Figure 3 is presented for further visualisation purpose as several considerations

should be taken for achieving accurate readings. This is because both local
emissivity and the background temperature affect the IR system. The accuracy of
the IR reading is also influenced by several factors such as air temperature and
wind speed.

6.3. Temperature difference variation

The influence of the fin’s base-to-surrounding temperature difference on the
coefficient of heat transfer, the rate of heat transfer, and Nusselt number according
to different fins spacing of (S= 10, 11, 12, 13, and 15mm) are presented in Figs. 4
to 6. These parameters possibly increase, according to increasing of the fin base-
to-surrounding temperature difference for all fin spacing values. The behaviour of
the heat transfer coefficient with the fin base-to-surrounding temperature
difference is shown in Fig. 4. The coefficient of heat transfer improves with the
increase of the temperature difference between the average base temperature of the
heat sink and the surrounding temperature. Besides, the heat transfer coefficient
has a maximum value when the fin spacing is 12 mm; despite that, the temperature
difference has been reduced.
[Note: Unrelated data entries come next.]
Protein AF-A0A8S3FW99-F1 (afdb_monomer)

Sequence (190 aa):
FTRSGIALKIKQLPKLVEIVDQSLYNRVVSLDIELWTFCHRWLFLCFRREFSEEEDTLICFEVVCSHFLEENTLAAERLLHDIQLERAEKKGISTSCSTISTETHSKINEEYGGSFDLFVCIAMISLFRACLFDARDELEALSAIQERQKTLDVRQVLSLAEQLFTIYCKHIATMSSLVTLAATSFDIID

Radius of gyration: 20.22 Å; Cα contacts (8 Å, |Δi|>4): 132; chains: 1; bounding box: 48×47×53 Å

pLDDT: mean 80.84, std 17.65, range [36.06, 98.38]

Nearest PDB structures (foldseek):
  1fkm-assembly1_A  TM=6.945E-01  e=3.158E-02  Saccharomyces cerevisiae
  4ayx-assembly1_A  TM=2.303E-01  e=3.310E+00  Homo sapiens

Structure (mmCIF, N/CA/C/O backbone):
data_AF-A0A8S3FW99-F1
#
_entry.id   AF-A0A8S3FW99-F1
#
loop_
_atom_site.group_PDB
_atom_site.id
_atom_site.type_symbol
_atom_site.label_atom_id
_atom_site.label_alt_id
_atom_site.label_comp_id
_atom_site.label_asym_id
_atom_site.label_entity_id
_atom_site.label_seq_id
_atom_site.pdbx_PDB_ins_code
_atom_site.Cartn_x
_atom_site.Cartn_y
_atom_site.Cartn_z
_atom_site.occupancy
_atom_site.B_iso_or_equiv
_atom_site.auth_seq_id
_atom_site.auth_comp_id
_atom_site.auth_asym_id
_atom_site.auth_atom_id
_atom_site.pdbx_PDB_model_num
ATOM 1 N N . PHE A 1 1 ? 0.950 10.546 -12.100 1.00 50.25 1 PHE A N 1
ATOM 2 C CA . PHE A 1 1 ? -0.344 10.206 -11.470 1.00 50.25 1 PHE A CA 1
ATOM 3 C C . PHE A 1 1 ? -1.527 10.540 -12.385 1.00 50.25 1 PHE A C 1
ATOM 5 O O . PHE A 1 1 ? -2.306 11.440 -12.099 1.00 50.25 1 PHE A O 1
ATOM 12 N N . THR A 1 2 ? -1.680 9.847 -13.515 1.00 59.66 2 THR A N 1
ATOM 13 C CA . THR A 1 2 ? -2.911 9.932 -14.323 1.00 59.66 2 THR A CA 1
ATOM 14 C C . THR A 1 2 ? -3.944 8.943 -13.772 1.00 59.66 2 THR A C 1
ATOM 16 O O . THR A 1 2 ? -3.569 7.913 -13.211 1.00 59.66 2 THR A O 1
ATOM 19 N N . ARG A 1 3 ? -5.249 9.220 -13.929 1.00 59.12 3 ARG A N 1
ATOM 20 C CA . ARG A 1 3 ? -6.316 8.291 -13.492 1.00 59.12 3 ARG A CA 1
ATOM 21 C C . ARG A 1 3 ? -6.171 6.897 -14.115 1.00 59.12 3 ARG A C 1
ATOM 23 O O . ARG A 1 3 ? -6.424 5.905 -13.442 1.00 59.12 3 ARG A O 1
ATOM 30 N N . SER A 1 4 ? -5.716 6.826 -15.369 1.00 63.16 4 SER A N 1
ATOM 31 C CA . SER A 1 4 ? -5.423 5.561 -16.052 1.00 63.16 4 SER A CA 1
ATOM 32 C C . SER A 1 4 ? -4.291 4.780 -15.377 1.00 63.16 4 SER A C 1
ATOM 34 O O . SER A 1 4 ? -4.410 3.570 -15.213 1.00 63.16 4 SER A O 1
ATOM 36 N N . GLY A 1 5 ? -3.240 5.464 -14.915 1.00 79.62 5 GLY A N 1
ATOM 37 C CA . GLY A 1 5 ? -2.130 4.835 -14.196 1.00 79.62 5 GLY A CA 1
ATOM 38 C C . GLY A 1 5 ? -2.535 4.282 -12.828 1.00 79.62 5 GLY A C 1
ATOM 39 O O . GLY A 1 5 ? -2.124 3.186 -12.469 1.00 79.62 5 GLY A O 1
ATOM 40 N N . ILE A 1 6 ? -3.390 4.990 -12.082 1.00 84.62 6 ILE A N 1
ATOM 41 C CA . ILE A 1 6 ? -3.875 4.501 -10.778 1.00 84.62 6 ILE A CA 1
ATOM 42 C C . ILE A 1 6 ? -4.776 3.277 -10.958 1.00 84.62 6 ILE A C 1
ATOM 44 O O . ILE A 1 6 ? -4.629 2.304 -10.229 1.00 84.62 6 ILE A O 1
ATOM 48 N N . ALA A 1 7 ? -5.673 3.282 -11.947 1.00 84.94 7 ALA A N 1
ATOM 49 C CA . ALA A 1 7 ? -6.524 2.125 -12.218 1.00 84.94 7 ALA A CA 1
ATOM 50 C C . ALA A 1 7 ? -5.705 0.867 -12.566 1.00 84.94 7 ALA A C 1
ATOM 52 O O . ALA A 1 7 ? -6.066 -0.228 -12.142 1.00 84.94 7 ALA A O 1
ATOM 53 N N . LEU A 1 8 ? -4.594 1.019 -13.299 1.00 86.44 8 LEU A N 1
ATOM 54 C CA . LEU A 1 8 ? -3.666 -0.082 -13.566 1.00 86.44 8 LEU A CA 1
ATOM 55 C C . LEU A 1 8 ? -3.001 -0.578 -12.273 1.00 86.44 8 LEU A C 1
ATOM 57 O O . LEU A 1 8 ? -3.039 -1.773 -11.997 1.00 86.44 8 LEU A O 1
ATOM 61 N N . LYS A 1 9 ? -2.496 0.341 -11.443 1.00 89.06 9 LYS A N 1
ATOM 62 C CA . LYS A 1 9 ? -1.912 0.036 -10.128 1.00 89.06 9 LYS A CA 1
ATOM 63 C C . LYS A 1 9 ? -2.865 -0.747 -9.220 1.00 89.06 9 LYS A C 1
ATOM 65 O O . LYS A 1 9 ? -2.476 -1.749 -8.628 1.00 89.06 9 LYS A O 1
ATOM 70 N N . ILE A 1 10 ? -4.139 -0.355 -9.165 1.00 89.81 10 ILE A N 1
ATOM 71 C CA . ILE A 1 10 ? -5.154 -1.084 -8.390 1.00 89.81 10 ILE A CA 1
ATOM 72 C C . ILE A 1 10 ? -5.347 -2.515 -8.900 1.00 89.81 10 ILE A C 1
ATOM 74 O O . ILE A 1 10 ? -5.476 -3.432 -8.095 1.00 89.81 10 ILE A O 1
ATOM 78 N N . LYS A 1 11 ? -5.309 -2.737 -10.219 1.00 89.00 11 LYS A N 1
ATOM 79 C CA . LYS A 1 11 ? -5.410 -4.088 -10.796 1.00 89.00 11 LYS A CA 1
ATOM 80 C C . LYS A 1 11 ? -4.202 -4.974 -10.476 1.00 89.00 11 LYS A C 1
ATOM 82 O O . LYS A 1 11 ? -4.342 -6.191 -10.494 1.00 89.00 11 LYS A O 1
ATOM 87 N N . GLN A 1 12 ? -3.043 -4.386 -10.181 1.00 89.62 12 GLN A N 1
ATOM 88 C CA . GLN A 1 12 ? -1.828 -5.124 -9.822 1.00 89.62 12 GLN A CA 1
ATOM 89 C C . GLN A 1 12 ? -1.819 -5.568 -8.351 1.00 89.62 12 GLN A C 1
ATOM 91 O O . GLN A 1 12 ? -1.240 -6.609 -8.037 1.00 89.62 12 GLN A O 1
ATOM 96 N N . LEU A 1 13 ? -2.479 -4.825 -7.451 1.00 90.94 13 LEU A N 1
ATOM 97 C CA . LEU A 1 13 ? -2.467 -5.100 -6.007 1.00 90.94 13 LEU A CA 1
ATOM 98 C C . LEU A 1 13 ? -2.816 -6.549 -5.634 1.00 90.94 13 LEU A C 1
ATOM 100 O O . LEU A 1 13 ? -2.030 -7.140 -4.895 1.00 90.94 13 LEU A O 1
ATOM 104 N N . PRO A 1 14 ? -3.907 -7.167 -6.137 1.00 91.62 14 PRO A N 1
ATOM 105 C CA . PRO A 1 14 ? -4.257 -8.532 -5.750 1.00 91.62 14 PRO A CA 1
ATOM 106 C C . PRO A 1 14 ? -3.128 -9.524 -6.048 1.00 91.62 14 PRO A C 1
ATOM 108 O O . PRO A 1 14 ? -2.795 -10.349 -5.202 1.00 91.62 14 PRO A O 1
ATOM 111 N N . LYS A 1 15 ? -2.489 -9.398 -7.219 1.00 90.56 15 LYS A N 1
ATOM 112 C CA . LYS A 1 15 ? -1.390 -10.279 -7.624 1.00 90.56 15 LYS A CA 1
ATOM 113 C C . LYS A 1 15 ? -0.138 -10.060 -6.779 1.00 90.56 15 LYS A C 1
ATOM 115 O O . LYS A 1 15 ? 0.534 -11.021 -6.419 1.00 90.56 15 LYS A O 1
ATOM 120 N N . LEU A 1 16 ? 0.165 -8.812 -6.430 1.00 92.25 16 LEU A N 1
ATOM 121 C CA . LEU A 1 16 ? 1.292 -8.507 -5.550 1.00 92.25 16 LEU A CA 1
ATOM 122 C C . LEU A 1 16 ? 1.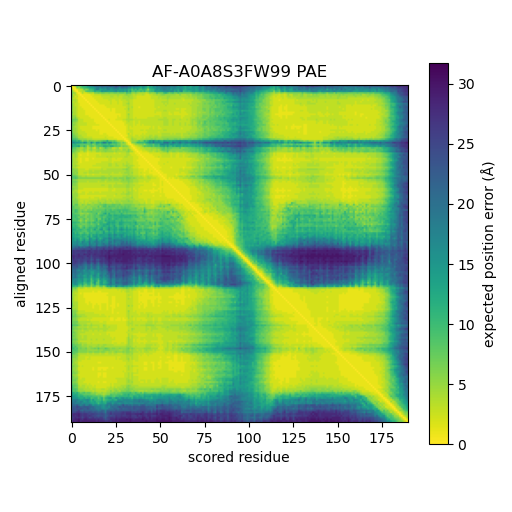066 -9.050 -4.135 1.00 92.25 16 LEU A C 1
ATOM 124 O O . LEU A 1 16 ? 1.985 -9.645 -3.579 1.00 92.25 16 LEU A O 1
ATOM 128 N N . VAL A 1 17 ? -0.145 -8.910 -3.579 1.00 93.88 17 VAL A N 1
ATOM 129 C CA . VAL A 1 17 ? -0.487 -9.489 -2.267 1.00 93.88 17 VAL A CA 1
ATOM 130 C C . VAL A 1 17 ? -0.399 -11.009 -2.306 1.00 93.88 17 VAL A C 1
ATOM 132 O O . VAL A 1 17 ? 0.176 -11.585 -1.395 1.00 93.88 17 VAL A O 1
ATOM 135 N N . GLU A 1 18 ? -0.896 -11.656 -3.362 1.00 93.75 18 GLU A N 1
ATOM 136 C CA . GLU A 1 18 ? -0.771 -13.108 -3.544 1.00 93.75 18 GLU A CA 1
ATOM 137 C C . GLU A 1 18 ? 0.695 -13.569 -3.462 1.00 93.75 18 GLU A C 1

The figure also shows that the benefits of the heat
transfer coefficient become closer when the temperature difference is slight. In
other words, the heat flux on the base of the heat sink is weak, while it diverged as
a result of the high range of the heat flux. Finally, the enhancement of the fin base-
to-surrounding temperature difference (reduction of the heat sink base) at 12 mm
fin spacing was 25% compared with 15 mm.

Fig. 4. The influence of temperature difference on heat transfer coefficient.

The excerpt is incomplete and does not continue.